*** Data section ***

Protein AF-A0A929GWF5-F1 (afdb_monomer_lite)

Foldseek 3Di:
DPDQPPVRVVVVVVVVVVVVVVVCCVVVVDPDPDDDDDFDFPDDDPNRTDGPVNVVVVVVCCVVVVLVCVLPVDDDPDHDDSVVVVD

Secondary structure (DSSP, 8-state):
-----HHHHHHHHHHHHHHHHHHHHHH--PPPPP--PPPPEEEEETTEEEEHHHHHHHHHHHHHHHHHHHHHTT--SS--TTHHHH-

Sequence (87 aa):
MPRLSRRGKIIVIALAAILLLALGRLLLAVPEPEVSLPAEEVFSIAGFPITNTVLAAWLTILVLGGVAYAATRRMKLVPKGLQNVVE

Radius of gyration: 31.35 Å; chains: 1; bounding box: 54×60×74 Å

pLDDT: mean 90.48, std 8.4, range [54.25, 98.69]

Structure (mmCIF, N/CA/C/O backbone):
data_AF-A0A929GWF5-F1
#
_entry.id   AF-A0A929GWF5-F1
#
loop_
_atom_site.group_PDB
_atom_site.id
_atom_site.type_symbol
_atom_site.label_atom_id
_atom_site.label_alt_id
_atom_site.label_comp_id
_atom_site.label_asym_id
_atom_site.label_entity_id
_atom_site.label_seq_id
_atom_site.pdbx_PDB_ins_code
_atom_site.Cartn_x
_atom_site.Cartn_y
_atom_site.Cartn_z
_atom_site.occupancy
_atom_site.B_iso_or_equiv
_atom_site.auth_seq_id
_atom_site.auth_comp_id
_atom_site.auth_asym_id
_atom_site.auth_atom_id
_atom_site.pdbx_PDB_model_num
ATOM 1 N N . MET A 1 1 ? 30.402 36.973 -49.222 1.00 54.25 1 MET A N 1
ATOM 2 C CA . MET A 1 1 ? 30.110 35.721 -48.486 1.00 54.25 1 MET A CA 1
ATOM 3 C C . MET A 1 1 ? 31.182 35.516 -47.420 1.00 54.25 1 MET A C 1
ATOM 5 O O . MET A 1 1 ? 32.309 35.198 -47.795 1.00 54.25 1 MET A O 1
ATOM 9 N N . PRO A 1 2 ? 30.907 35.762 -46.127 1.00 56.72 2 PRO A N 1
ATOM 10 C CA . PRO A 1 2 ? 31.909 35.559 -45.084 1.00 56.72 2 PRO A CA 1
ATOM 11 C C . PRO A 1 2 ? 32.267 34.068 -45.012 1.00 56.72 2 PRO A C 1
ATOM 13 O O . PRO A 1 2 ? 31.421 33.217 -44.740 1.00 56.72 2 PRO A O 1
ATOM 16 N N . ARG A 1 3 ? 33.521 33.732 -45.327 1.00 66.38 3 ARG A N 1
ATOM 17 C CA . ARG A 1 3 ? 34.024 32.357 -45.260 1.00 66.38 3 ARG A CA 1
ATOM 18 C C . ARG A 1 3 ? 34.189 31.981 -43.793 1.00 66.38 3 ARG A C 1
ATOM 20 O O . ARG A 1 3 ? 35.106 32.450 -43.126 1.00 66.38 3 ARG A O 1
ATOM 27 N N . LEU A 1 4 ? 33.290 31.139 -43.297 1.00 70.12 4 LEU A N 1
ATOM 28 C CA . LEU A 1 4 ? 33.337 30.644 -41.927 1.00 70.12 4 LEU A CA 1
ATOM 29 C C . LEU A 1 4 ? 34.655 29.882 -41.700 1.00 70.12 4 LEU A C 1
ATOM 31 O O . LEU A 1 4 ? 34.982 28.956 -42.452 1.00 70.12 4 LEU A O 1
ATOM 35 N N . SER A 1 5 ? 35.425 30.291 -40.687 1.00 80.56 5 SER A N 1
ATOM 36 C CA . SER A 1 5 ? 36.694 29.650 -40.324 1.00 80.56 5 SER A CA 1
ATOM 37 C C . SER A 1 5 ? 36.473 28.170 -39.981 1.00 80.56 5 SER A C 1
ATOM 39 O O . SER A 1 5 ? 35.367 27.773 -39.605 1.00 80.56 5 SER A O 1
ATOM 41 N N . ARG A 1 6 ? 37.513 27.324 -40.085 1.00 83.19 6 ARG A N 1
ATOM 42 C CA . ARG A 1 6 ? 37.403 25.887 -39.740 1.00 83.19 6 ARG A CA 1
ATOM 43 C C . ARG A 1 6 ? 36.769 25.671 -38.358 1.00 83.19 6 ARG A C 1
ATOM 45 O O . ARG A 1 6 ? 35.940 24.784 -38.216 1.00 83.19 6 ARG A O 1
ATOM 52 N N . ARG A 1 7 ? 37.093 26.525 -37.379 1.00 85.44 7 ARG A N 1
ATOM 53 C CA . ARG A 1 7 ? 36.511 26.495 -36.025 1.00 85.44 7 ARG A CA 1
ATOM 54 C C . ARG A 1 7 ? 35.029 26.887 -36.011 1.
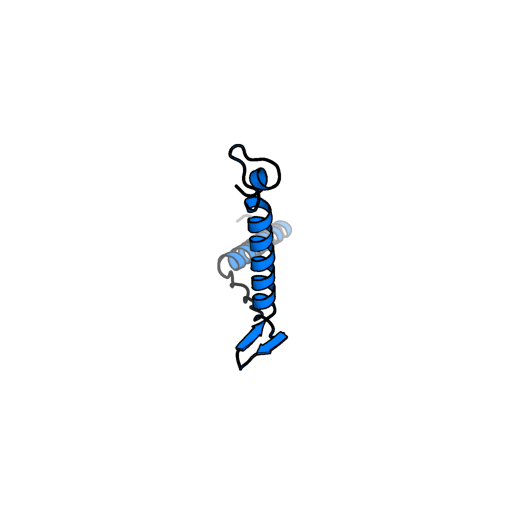00 85.44 7 ARG A C 1
ATOM 56 O O . ARG A 1 7 ? 34.240 26.221 -35.355 1.00 85.44 7 ARG A O 1
ATOM 63 N N . GLY A 1 8 ? 34.632 27.899 -36.785 1.00 86.50 8 GLY A N 1
ATOM 64 C CA . GLY A 1 8 ? 33.225 28.298 -36.900 1.00 86.50 8 GLY A CA 1
ATOM 65 C C . GLY A 1 8 ? 32.344 27.218 -37.535 1.00 86.50 8 GLY A C 1
ATOM 66 O O . GLY A 1 8 ? 31.232 26.990 -37.072 1.00 86.50 8 GLY A O 1
ATOM 67 N N . LYS A 1 9 ? 32.851 26.489 -38.539 1.00 88.75 9 LYS A N 1
ATOM 68 C CA . LYS A 1 9 ? 32.121 25.356 -39.144 1.00 88.75 9 LYS A CA 1
ATOM 69 C C . LYS A 1 9 ? 31.870 24.232 -38.143 1.00 88.75 9 LYS A C 1
ATOM 71 O O . LYS A 1 9 ? 30.775 23.684 -38.121 1.00 88.75 9 LYS A O 1
ATOM 76 N N . ILE A 1 10 ? 32.859 23.928 -37.301 1.00 92.94 10 ILE A N 1
ATOM 77 C CA . ILE A 1 10 ? 32.731 22.911 -36.249 1.00 92.94 10 ILE A CA 1
ATOM 78 C C . ILE A 1 10 ? 31.631 23.305 -35.258 1.00 92.94 10 ILE A C 1
ATOM 80 O O . ILE A 1 10 ? 30.790 22.476 -34.932 1.00 92.94 10 ILE A O 1
ATOM 84 N N . ILE A 1 11 ? 31.591 24.572 -34.836 1.00 93.25 11 ILE A N 1
ATOM 85 C CA . ILE A 1 11 ? 30.568 25.068 -33.903 1.00 93.25 11 ILE A CA 1
ATOM 
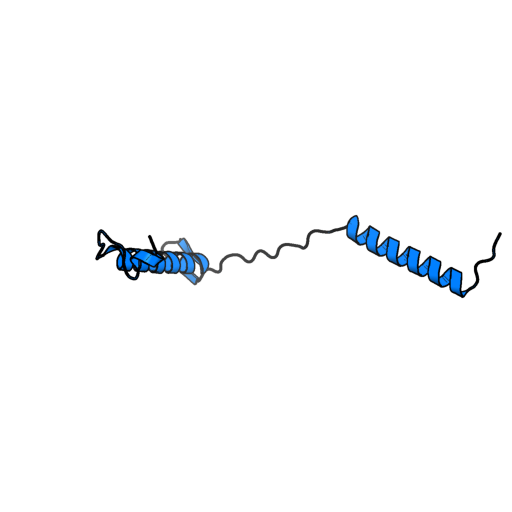86 C C . ILE A 1 11 ? 29.167 24.956 -34.514 1.00 93.25 11 ILE A C 1
ATOM 88 O O . ILE A 1 11 ? 28.255 24.460 -33.863 1.00 93.25 11 ILE A O 1
ATOM 92 N N . VAL A 1 12 ? 28.992 25.361 -35.775 1.00 93.81 12 VAL A N 1
ATOM 93 C CA . VAL A 1 12 ? 27.685 25.281 -36.451 1.00 93.81 12 VAL A CA 1
ATOM 94 C C . VAL A 1 12 ? 27.218 23.834 -36.605 1.00 93.81 12 VAL A C 1
ATOM 96 O O . VAL A 1 12 ? 26.054 23.542 -36.342 1.00 93.81 12 VAL A O 1
ATOM 99 N N . ILE A 1 13 ? 28.116 22.919 -36.978 1.00 94.56 13 ILE A N 1
ATOM 100 C CA . ILE A 1 13 ? 27.788 21.491 -37.091 1.00 94.56 13 ILE A CA 1
ATOM 101 C C . ILE A 1 13 ? 27.416 20.913 -35.721 1.00 94.56 13 ILE A C 1
ATOM 103 O O . ILE A 1 13 ? 26.427 20.193 -35.618 1.00 94.56 13 ILE A O 1
ATOM 107 N N . ALA A 1 14 ? 28.158 21.258 -34.665 1.00 94.69 14 ALA A N 1
ATOM 108 C CA . ALA A 1 14 ? 27.856 20.808 -33.310 1.00 94.69 14 ALA A CA 1
ATOM 109 C C . ALA A 1 14 ? 26.483 21.311 -32.835 1.00 94.69 14 ALA A C 1
ATOM 111 O O . ALA A 1 14 ? 25.694 20.531 -32.310 1.00 94.69 14 ALA A O 1
ATOM 112 N N . LEU A 1 15 ? 26.159 22.584 -33.077 1.00 95.75 15 LEU A N 1
ATOM 113 C CA . LEU A 1 15 ? 24.855 23.157 -32.730 1.00 95.75 15 LEU A CA 1
ATOM 114 C C . LEU A 1 15 ? 23.711 22.508 -33.515 1.00 95.75 15 LEU A C 1
ATOM 116 O O . LEU A 1 15 ? 22.678 22.190 -32.930 1.00 95.75 15 LEU A O 1
ATOM 120 N N . ALA A 1 16 ? 23.900 22.264 -34.812 1.00 95.06 16 ALA A N 1
ATOM 121 C CA . ALA A 1 16 ? 22.915 21.565 -35.633 1.00 95.06 16 ALA A CA 1
ATOM 122 C C . ALA A 1 16 ? 22.691 20.124 -35.146 1.00 95.06 16 ALA A C 1
ATOM 124 O O . ALA A 1 16 ? 21.550 19.673 -35.073 1.00 95.06 16 ALA A O 1
ATOM 125 N N . ALA A 1 17 ? 23.759 19.422 -34.753 1.00 94.81 17 ALA A N 1
ATOM 126 C CA . ALA A 1 17 ? 23.664 18.079 -34.190 1.00 94.81 17 ALA A CA 1
ATOM 127 C C . ALA A 1 17 ? 22.918 18.073 -32.846 1.00 94.81 17 ALA A C 1
ATOM 129 O O . ALA A 1 17 ? 22.032 17.247 -32.644 1.00 94.81 17 ALA A O 1
ATOM 130 N N . ILE A 1 18 ? 23.218 19.020 -31.950 1.00 95.25 18 ILE A N 1
ATOM 131 C CA . ILE A 1 18 ? 22.521 19.163 -30.661 1.00 95.25 18 ILE A CA 1
ATOM 132 C C . ILE A 1 18 ? 21.033 19.453 -30.880 1.00 95.25 18 ILE A C 1
ATOM 134 O O . ILE A 1 18 ? 20.186 18.824 -30.246 1.00 95.25 18 ILE A O 1
ATOM 138 N N . LEU A 1 19 ? 20.708 20.360 -31.806 1.00 94.19 19 LEU A N 1
ATOM 139 C CA . LEU A 1 19 ? 19.327 20.694 -32.147 1.00 94.19 19 LEU A CA 1
ATOM 140 C C . LEU A 1 19 ? 18.575 19.478 -32.698 1.00 94.19 19 LEU A C 1
ATOM 142 O O . LEU A 1 19 ? 17.440 19.228 -32.303 1.00 94.19 19 LEU A O 1
ATOM 146 N N . LEU A 1 20 ? 19.217 18.699 -33.569 1.00 93.81 20 LEU A N 1
ATOM 147 C CA . LEU A 1 20 ? 18.626 17.504 -34.161 1.00 93.81 20 LEU A CA 1
ATOM 148 C C . LEU A 1 20 ? 18.378 16.408 -33.114 1.00 93.81 20 LEU A C 1
ATOM 150 O O . LEU A 1 20 ? 17.320 15.783 -33.127 1.00 93.81 20 LEU A O 1
ATOM 154 N N . LEU A 1 21 ? 19.301 16.216 -32.167 1.00 91.06 21 LEU A N 1
ATOM 155 C CA . LEU A 1 21 ? 19.121 15.280 -31.052 1.00 91.06 21 LEU A CA 1
ATOM 156 C C . LEU A 1 21 ? 17.990 15.716 -30.108 1.00 91.06 21 LEU A C 1
ATOM 158 O O . LEU A 1 21 ? 17.186 14.882 -29.689 1.00 91.06 21 LEU A O 1
ATOM 162 N N . ALA A 1 22 ? 17.904 17.010 -29.792 1.00 90.81 22 ALA A N 1
ATOM 163 C CA . ALA A 1 22 ? 16.838 17.555 -28.955 1.00 90.81 22 ALA A CA 1
ATOM 164 C C . ALA A 1 22 ? 15.464 17.419 -29.631 1.00 90.81 22 ALA A C 1
ATOM 166 O O . ALA A 1 22 ? 14.504 16.971 -29.003 1.00 90.81 22 ALA A O 1
ATOM 167 N N . LEU A 1 23 ? 15.388 17.735 -30.927 1.00 91.75 23 LEU A N 1
ATOM 168 C CA . LEU A 1 23 ? 14.165 17.608 -31.714 1.00 91.75 23 LEU A CA 1
ATOM 169 C C . LEU A 1 23 ? 13.739 16.141 -31.861 1.00 91.75 23 LEU A C 1
ATOM 171 O O . LEU A 1 23 ? 12.555 15.836 -31.753 1.00 91.75 23 LEU A O 1
ATOM 175 N N . GLY A 1 24 ? 14.699 15.226 -32.029 1.00 90.31 24 GLY A N 1
ATOM 176 C CA . GLY A 1 24 ? 14.442 13.787 -32.061 1.00 90.31 24 GLY A CA 1
ATOM 177 C C . GLY A 1 24 ? 13.802 13.280 -30.770 1.00 90.31 24 GLY A C 1
ATOM 178 O O . GLY A 1 24 ? 12.810 12.564 -30.830 1.00 90.31 24 GLY A O 1
ATOM 179 N N . ARG A 1 25 ? 14.296 13.707 -29.600 1.00 86.75 25 ARG A N 1
ATOM 180 C CA . ARG A 1 25 ? 13.686 13.332 -28.311 1.00 86.75 25 ARG A CA 1
ATOM 181 C C . ARG A 1 25 ? 12.281 13.897 -28.124 1.00 86.75 25 ARG A C 1
ATOM 183 O O . ARG A 1 25 ? 11.449 13.230 -27.523 1.00 86.75 25 ARG A O 1
ATOM 190 N N . LEU A 1 26 ? 12.027 15.107 -28.618 1.00 84.94 26 LEU A N 1
ATOM 191 C CA . LEU A 1 26 ? 10.722 15.753 -28.481 1.00 84.94 26 LEU A CA 1
ATOM 192 C C . LEU A 1 26 ? 9.664 15.125 -29.400 1.00 84.94 26 LEU A C 1
ATOM 194 O O . LEU A 1 26 ? 8.525 14.948 -28.983 1.00 84.94 26 LEU A O 1
ATOM 198 N N . LEU A 1 27 ? 10.034 14.792 -30.641 1.00 86.81 27 LEU A N 1
ATOM 199 C CA . LEU A 1 27 ? 9.103 14.258 -31.642 1.00 86.81 27 LEU A CA 1
ATOM 200 C C . LEU A 1 27 ? 8.929 12.735 -31.565 1.00 86.81 27 LEU A C 1
ATOM 202 O O . LEU A 1 27 ? 7.888 12.226 -31.968 1.00 86.81 27 LEU A O 1
ATOM 206 N N . LEU A 1 28 ? 9.939 12.010 -31.076 1.00 86.94 28 LEU A N 1
ATOM 207 C CA . LEU A 1 28 ? 9.971 10.544 -31.023 1.00 86.94 28 LEU A CA 1
ATOM 208 C C . LEU A 1 28 ? 10.025 10.035 -29.580 1.00 86.94 28 LEU A C 1
ATOM 210 O O
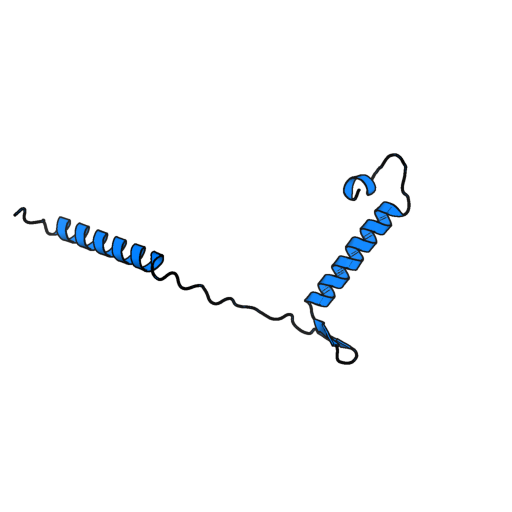 . LEU A 1 28 ? 10.694 9.041 -29.303 1.00 86.94 28 LEU A O 1
ATOM 214 N N . ALA A 1 29 ? 9.365 10.726 -28.650 1.00 78.00 29 ALA A N 1
ATOM 215 C CA . ALA A 1 29 ? 9.204 10.242 -27.285 1.00 78.00 29 ALA A CA 1
ATOM 216 C C . ALA A 1 29 ? 8.397 8.931 -27.310 1.00 78.00 29 ALA A C 1
ATOM 218 O O . ALA A 1 29 ? 7.167 8.938 -27.331 1.00 78.00 29 ALA A O 1
ATOM 219 N N . VAL A 1 30 ? 9.101 7.800 -27.384 1.00 81.75 30 VAL A N 1
ATOM 220 C CA . VAL A 1 30 ? 8.503 6.467 -27.323 1.00 81.75 30 VAL A CA 1
ATOM 221 C C . VAL A 1 30 ? 8.153 6.198 -25.858 1.00 81.75 30 VAL A C 1
ATOM 223 O O . VAL A 1 30 ? 9.042 6.330 -25.013 1.00 81.75 30 VAL A O 1
ATOM 226 N N . PRO A 1 31 ? 6.893 5.853 -25.537 1.00 79.31 31 PRO A N 1
ATOM 227 C CA . PRO A 1 31 ? 6.544 5.435 -24.190 1.00 79.31 31 PRO A CA 1
ATOM 228 C C . PRO A 1 31 ? 7.394 4.226 -23.807 1.00 79.31 31 PRO A C 1
ATOM 230 O O . PRO A 1 31 ? 7.536 3.285 -24.593 1.00 79.31 31 PRO A O 1
ATOM 233 N N . GLU A 1 32 ? 7.982 4.260 -22.616 1.00 82.75 32 GLU A N 1
ATOM 234 C CA . GLU A 1 32 ? 8.714 3.106 -22.110 1.00 82.75 32 GLU A CA 1
ATOM 235 C C . GLU A 1 32 ? 7.743 1.925 -21.955 1.00 82.75 32 GLU A C 1
ATOM 237 O O . GLU A 1 32 ? 6.607 2.122 -21.515 1.00 82.75 32 GLU A O 1
ATOM 242 N N . PRO A 1 33 ? 8.142 0.702 -22.346 1.00 81.81 33 PRO A N 1
ATOM 243 C CA . PRO A 1 33 ? 7.300 -0.465 -22.144 1.00 81.81 33 PRO A CA 1
ATOM 244 C C . PRO A 1 33 ? 7.060 -0.661 -20.644 1.00 81.81 33 PRO A C 1
ATOM 246 O O . PRO A 1 33 ? 8.001 -0.853 -19.873 1.00 81.81 33 PRO A O 1
ATOM 249 N N . GLU A 1 34 ? 5.795 -0.616 -20.230 1.00 81.31 34 GLU A N 1
ATOM 250 C CA . GLU A 1 34 ? 5.419 -0.846 -18.839 1.00 81.31 34 GLU A CA 1
ATOM 251 C C . GLU A 1 34 ? 5.638 -2.321 -18.478 1.00 81.31 34 GLU A C 1
ATOM 253 O O . GLU A 1 34 ? 4.996 -3.226 -19.017 1.00 81.31 34 GLU A O 1
ATOM 258 N N . VAL A 1 35 ? 6.555 -2.575 -17.544 1.00 80.44 35 VAL A N 1
ATOM 259 C CA . VAL A 1 35 ? 6.754 -3.908 -16.968 1.00 80.44 35 VAL A CA 1
ATOM 260 C C . VAL A 1 35 ? 5.707 -4.112 -15.875 1.00 80.44 35 VAL A C 1
ATOM 262 O O . VAL A 1 35 ? 5.902 -3.718 -14.727 1.00 80.44 35 VAL A O 1
ATOM 265 N N . SER A 1 36 ? 4.577 -4.721 -16.237 1.00 79.75 36 SER A N 1
ATOM 266 C CA . SER A 1 36 ? 3.553 -5.137 -15.275 1.00 79.75 36 SER A CA 1
ATOM 267 C C . SER A 1 36 ? 3.828 -6.568 -14.812 1.00 79.75 36 SER A C 1
ATOM 269 O O . SER A 1 36 ? 3.627 -7.525 -15.561 1.00 79.75 36 SER A O 1
ATOM 271 N N . LEU A 1 37 ? 4.330 -6.716 -13.583 1.00 85.00 37 LEU A N 1
ATOM 272 C CA . LEU A 1 37 ? 4.481 -8.022 -12.944 1.00 85.00 37 LEU A CA 1
ATOM 273 C C . LEU A 1 37 ? 3.168 -8.383 -12.237 1.00 85.00 37 LEU A C 1
ATOM 275 O O . LEU A 1 37 ? 2.736 -7.633 -11.357 1.00 85.00 37 LEU A O 1
ATOM 279 N N . PRO A 1 38 ? 2.516 -9.502 -12.601 1.00 85.62 38 PRO A N 1
ATOM 280 C CA . PRO A 1 38 ? 1.297 -9.925 -11.931 1.00 85.62 38 PRO A CA 1
ATOM 281 C C . PRO A 1 38 ? 1.583 -10.300 -10.474 1.00 85.62 38 PRO A C 1
ATOM 283 O O . PRO A 1 38 ? 2.696 -10.684 -10.113 1.00 85.62 38 PRO A O 1
ATOM 286 N N . ALA A 1 39 ? 0.551 -10.214 -9.635 1.00 89.06 39 ALA A N 1
ATOM 287 C CA . ALA A 1 39 ? 0.635 -10.677 -8.259 1.00 89.06 39 ALA A CA 1
ATOM 288 C C . ALA A 1 39 ? 0.933 -12.185 -8.233 1.00 89.06 39 ALA A C 1
ATOM 290 O O . ALA A 1 39 ? 0.221 -12.976 -8.851 1.00 89.06 39 ALA A O 1
ATOM 291 N N . GLU A 1 40 ? 1.982 -12.569 -7.511 1.00 92.44 40 GLU A N 1
ATOM 292 C CA . GLU A 1 40 ? 2.423 -13.958 -7.412 1.00 92.44 40 GLU A CA 1
ATOM 293 C C . GLU A 1 40 ? 1.468 -14.755 -6.519 1.00 92.44 40 GLU A C 1
ATOM 295 O O . GLU A 1 40 ? 1.117 -14.310 -5.418 1.00 92.44 40 GLU A O 1
ATOM 300 N N . GLU A 1 41 ? 1.037 -15.921 -7.003 1.00 95.56 41 GLU A N 1
ATOM 301 C CA . GLU A 1 41 ? 0.255 -16.875 -6.221 1.00 95.56 41 GLU A CA 1
ATOM 302 C C . GLU A 1 41 ? 1.146 -17.523 -5.161 1.00 95.56 41 GLU A C 1
ATOM 304 O O . GLU A 1 41 ? 2.188 -18.093 -5.471 1.00 95.56 41 GLU A O 1
ATOM 309 N N . VAL A 1 42 ? 0.715 -17.453 -3.902 1.00 96.00 42 VAL A N 1
ATOM 310 C CA . VAL A 1 42 ? 1.399 -18.114 -2.785 1.00 96.00 42 VAL A CA 1
ATOM 311 C C . VAL A 1 42 ? 0.825 -19.515 -2.578 1.00 96.00 42 VAL A C 1
ATOM 313 O O . VAL A 1 42 ? 1.565 -20.468 -2.353 1.00 96.00 42 VAL A O 1
ATOM 316 N N . PHE A 1 43 ? -0.502 -19.642 -2.639 1.00 95.81 43 PHE A N 1
ATOM 317 C CA . PHE A 1 43 ? -1.233 -20.909 -2.582 1.00 95.81 43 PHE A CA 1
ATOM 318 C C . PHE A 1 43 ? -2.665 -20.709 -3.088 1.00 95.81 43 PHE A C 1
ATOM 320 O O . PHE A 1 43 ? -3.119 -19.577 -3.212 1.00 95.81 43 PHE A O 1
ATOM 327 N N . SER A 1 44 ? -3.415 -21.787 -3.302 1.00 96.44 44 SER A N 1
ATOM 328 C CA . SER A 1 44 ? -4.832 -21.728 -3.676 1.00 96.44 44 SER A CA 1
ATOM 329 C C . SER A 1 44 ? -5.721 -22.472 -2.682 1.00 96.44 44 SER A C 1
ATOM 331 O O . SER A 1 44 ? -5.353 -23.511 -2.132 1.00 96.44 44 SER A O 1
ATOM 333 N N . ILE A 1 45 ? -6.921 -21.936 -2.450 1.00 96.44 45 ILE A N 1
ATOM 334 C CA . ILE A 1 45 ? -7.964 -22.568 -1.632 1.00 96.44 45 ILE A CA 1
ATOM 335 C C . ILE A 1 45 ? -9.198 -22.756 -2.507 1.00 96.44 45 ILE A C 1
ATOM 337 O O . ILE A 1 45 ? -9.718 -21.785 -3.043 1.00 96.44 45 ILE A O 1
ATOM 341 N N . ALA A 1 46 ? -9.692 -23.991 -2.635 1.00 95.06 46 ALA A N 1
ATOM 342 C CA . ALA A 1 46 ? -10.915 -24.305 -3.388 1.00 95.06 46 ALA A CA 1
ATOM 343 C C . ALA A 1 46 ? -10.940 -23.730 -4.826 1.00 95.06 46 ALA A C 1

*** End of Data section ***

▸ **Work request**
Copy the entries above exactly, but only from the line holding "ATOM 2 C CA" through the line holding "ATOM 10 C CA", both included.

▸ **Solution for this task**
ATOM 2 C CA . MET A 1 1 ? 30.110 35.721 -48.486 1.00 54.25 1 MET A CA 1
ATOM 3 C C . MET A 1 1 ? 31.182 35.516 -47.420 1.00 54.25 1 MET A C 1
ATOM 5 O O . MET A 1 1 ? 32.309 35.198 -47.795 1.00 54.25 1 MET A O 1
ATOM 9 N N . PRO A 1 2 ? 30.907 35.762 -46.127 1.00 56.72 2 PRO A N 1
ATOM 10 C CA . PRO A 1 2 ? 31.909 35.559 -45.084 1.00 56.72 2 PRO A CA 1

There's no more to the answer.